(Records from a collection)
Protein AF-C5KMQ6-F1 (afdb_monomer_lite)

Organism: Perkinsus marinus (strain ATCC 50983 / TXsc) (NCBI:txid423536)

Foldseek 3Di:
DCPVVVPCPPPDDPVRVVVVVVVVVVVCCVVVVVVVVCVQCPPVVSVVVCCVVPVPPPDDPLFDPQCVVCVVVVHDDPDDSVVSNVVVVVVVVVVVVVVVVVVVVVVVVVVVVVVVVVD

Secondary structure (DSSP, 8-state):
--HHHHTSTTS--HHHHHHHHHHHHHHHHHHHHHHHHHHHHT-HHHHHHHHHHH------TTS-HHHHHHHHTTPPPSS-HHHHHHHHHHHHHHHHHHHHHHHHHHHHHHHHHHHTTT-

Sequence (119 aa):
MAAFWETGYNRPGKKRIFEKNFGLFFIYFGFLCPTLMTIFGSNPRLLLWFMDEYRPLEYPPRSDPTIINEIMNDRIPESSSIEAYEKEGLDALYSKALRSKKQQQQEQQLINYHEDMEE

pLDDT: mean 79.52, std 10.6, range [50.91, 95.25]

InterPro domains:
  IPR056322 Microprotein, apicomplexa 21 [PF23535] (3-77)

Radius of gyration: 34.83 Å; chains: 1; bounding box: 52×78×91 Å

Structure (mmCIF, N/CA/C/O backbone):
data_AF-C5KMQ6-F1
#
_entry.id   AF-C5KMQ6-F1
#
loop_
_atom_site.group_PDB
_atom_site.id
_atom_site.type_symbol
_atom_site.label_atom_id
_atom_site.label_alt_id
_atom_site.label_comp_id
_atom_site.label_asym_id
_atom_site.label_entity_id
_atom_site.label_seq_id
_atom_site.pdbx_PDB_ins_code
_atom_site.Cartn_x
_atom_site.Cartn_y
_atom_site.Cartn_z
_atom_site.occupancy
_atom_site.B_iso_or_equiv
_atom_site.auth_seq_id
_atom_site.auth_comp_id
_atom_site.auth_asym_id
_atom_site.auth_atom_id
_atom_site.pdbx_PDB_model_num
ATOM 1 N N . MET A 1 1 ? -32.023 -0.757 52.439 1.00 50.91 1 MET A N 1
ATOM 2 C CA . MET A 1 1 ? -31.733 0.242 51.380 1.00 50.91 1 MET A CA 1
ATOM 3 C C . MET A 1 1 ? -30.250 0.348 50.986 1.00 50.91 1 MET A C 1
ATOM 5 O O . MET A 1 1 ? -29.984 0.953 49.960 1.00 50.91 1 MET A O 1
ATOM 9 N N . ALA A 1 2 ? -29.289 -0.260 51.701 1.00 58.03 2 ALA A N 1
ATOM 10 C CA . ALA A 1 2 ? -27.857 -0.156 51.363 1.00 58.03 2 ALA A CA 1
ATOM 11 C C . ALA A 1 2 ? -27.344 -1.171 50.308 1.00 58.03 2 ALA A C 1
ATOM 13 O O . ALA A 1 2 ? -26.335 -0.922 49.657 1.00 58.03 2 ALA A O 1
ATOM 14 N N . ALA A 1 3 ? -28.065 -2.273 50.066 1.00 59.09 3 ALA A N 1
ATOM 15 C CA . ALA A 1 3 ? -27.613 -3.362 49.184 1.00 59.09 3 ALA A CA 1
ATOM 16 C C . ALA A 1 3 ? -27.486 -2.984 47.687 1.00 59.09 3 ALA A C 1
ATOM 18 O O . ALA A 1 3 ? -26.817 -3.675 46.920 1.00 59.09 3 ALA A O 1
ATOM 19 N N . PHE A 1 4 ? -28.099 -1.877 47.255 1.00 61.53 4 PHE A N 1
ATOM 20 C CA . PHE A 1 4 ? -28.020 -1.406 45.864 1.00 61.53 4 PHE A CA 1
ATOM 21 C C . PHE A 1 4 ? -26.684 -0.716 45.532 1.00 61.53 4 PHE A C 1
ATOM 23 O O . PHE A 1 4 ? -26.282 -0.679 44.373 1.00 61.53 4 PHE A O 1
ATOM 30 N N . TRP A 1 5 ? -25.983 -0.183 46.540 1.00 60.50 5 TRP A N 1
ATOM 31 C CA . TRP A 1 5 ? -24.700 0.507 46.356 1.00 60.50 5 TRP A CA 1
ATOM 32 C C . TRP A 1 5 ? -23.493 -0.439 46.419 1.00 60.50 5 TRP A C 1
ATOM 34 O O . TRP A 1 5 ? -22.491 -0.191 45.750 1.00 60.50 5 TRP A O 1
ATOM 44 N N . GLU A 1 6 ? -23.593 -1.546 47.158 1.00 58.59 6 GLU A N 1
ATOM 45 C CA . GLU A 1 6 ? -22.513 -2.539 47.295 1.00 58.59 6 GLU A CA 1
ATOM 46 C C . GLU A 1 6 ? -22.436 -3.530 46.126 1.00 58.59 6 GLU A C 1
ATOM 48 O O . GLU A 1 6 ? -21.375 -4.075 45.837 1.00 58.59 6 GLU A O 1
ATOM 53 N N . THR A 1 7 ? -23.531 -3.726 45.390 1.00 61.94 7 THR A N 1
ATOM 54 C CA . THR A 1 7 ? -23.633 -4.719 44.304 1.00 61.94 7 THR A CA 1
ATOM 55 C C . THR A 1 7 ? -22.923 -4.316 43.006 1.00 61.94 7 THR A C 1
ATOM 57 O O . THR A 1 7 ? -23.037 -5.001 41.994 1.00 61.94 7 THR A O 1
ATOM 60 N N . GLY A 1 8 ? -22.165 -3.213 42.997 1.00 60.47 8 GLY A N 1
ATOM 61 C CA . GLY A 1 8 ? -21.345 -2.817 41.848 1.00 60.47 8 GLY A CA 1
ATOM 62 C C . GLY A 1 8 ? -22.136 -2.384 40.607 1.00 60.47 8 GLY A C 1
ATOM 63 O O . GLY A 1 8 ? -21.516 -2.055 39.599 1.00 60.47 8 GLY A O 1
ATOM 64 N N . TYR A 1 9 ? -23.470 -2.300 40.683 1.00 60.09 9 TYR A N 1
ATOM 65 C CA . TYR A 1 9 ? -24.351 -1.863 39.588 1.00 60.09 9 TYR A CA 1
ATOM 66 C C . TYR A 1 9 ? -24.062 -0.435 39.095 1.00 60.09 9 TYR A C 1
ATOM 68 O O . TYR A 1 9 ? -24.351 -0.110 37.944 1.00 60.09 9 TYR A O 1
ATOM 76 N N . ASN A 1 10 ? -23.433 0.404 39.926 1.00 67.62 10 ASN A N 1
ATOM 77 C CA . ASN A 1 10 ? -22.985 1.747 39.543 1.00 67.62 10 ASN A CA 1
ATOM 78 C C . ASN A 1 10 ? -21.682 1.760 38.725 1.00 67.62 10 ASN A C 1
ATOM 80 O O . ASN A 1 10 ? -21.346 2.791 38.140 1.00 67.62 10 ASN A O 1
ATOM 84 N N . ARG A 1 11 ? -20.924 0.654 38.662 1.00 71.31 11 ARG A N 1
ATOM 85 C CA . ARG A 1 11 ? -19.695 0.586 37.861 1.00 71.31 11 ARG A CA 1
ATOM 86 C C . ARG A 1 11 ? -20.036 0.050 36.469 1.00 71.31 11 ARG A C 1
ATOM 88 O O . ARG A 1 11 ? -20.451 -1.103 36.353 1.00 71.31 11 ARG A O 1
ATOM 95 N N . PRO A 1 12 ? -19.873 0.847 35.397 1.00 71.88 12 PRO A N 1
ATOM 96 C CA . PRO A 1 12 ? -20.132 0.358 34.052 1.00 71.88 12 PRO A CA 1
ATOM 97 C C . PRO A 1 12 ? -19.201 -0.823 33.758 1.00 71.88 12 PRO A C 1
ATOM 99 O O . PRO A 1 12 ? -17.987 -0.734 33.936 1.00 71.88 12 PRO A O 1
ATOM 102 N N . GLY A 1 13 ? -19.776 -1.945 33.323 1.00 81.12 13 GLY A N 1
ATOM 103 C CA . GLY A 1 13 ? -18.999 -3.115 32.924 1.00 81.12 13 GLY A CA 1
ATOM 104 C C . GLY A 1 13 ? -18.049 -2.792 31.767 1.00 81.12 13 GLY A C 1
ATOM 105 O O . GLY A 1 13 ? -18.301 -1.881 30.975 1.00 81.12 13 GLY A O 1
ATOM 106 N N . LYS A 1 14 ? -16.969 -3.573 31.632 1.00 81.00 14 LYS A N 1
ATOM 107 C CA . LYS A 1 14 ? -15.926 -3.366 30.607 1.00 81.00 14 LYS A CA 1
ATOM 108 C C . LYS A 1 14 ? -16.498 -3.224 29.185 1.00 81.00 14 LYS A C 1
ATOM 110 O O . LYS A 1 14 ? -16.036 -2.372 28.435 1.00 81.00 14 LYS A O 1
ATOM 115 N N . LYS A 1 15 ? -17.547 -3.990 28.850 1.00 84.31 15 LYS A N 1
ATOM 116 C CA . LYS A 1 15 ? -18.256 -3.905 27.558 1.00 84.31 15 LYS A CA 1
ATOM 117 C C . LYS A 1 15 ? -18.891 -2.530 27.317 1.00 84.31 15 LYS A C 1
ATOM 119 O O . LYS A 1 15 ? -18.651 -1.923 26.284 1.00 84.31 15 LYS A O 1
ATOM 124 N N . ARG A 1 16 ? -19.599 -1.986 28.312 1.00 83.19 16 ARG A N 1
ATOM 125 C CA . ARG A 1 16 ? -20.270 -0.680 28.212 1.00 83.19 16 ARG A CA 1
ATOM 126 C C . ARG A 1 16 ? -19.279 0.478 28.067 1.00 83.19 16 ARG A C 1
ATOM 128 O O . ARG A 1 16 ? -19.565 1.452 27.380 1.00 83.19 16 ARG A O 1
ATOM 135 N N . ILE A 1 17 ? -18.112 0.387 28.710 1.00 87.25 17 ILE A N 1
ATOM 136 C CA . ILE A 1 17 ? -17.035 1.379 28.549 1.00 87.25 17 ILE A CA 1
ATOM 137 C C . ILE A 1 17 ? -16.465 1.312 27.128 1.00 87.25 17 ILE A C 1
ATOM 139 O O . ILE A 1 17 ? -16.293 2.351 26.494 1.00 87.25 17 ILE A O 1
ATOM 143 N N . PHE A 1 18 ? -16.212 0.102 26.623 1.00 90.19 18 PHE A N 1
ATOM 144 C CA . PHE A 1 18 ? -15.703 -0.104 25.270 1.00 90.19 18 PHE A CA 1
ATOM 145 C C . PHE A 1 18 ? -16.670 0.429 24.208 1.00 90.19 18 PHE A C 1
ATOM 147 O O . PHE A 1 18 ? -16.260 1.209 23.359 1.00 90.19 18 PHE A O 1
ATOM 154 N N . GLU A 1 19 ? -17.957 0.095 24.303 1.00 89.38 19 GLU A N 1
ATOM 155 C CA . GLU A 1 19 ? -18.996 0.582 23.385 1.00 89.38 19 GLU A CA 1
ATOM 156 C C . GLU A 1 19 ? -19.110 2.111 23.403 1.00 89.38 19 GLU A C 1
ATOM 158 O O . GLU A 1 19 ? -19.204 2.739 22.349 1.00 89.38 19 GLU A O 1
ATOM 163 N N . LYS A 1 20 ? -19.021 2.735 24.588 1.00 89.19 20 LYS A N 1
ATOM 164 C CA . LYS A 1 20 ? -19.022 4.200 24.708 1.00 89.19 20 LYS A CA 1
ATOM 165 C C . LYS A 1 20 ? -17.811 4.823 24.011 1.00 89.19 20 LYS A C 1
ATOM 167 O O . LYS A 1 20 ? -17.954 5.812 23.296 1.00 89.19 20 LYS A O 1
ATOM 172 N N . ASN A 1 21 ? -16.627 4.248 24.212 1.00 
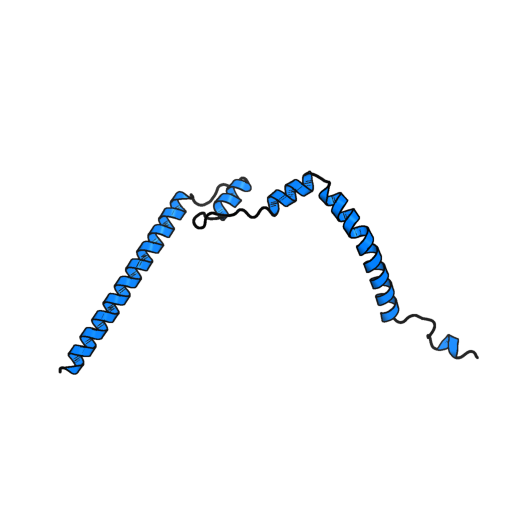91.31 21 ASN A N 1
ATOM 173 C CA . ASN A 1 21 ? -15.394 4.737 23.598 1.00 91.31 21 ASN A CA 1
ATOM 174 C C . ASN A 1 21 ? -15.389 4.514 22.084 1.00 91.31 21 ASN A C 1
ATOM 176 O O . ASN A 1 21 ? -14.939 5.386 21.349 1.00 91.31 21 ASN A O 1
ATOM 180 N N . PHE A 1 22 ? -15.928 3.389 21.617 1.00 92.69 22 PHE A N 1
ATOM 181 C CA . PHE A 1 22 ? -16.069 3.094 20.197 1.00 92.69 22 PHE A CA 1
ATOM 182 C C . PHE A 1 22 ? -17.043 4.061 19.517 1.00 92.69 22 PHE A C 1
ATOM 184 O O . PHE A 1 22 ? -16.730 4.595 18.459 1.00 92.69 22 PHE A O 1
ATOM 191 N N . GLY A 1 23 ? -18.180 4.362 20.154 1.00 92.06 23 GLY A N 1
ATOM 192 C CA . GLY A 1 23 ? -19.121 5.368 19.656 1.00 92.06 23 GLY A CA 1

■ **WHAT THE TASK ASKS**: Copy out, exactly and alone, the lines of the entries above between the ones holding "ATOM 102 N N" and "ATOM 106 N N", inclusive.

■ **RESPONSE BOX**:
ATOM 102 N N . GLY A 1 13 ? -19.776 -1.945 33.323 1.00 81.12 13 GLY A N 1
ATOM 103 C CA . GLY A 1 13 ? -18.999 -3.115 32.924 1.00 81.12 13 GLY A CA 1
ATOM 104 C C . GLY A 1 13 ? -18.049 -2.792 31.767 1.00 81.12 13 GLY A C 1
ATOM 105 O O . GLY A 1 13 ? -18.301 -1.881 30.975 1.00 81.12 13 GLY A O 1
ATOM 106 N N . LYS A 1 14 ? -16.969 -3.573 31.632 1.00 81.00 14 LYS A N 1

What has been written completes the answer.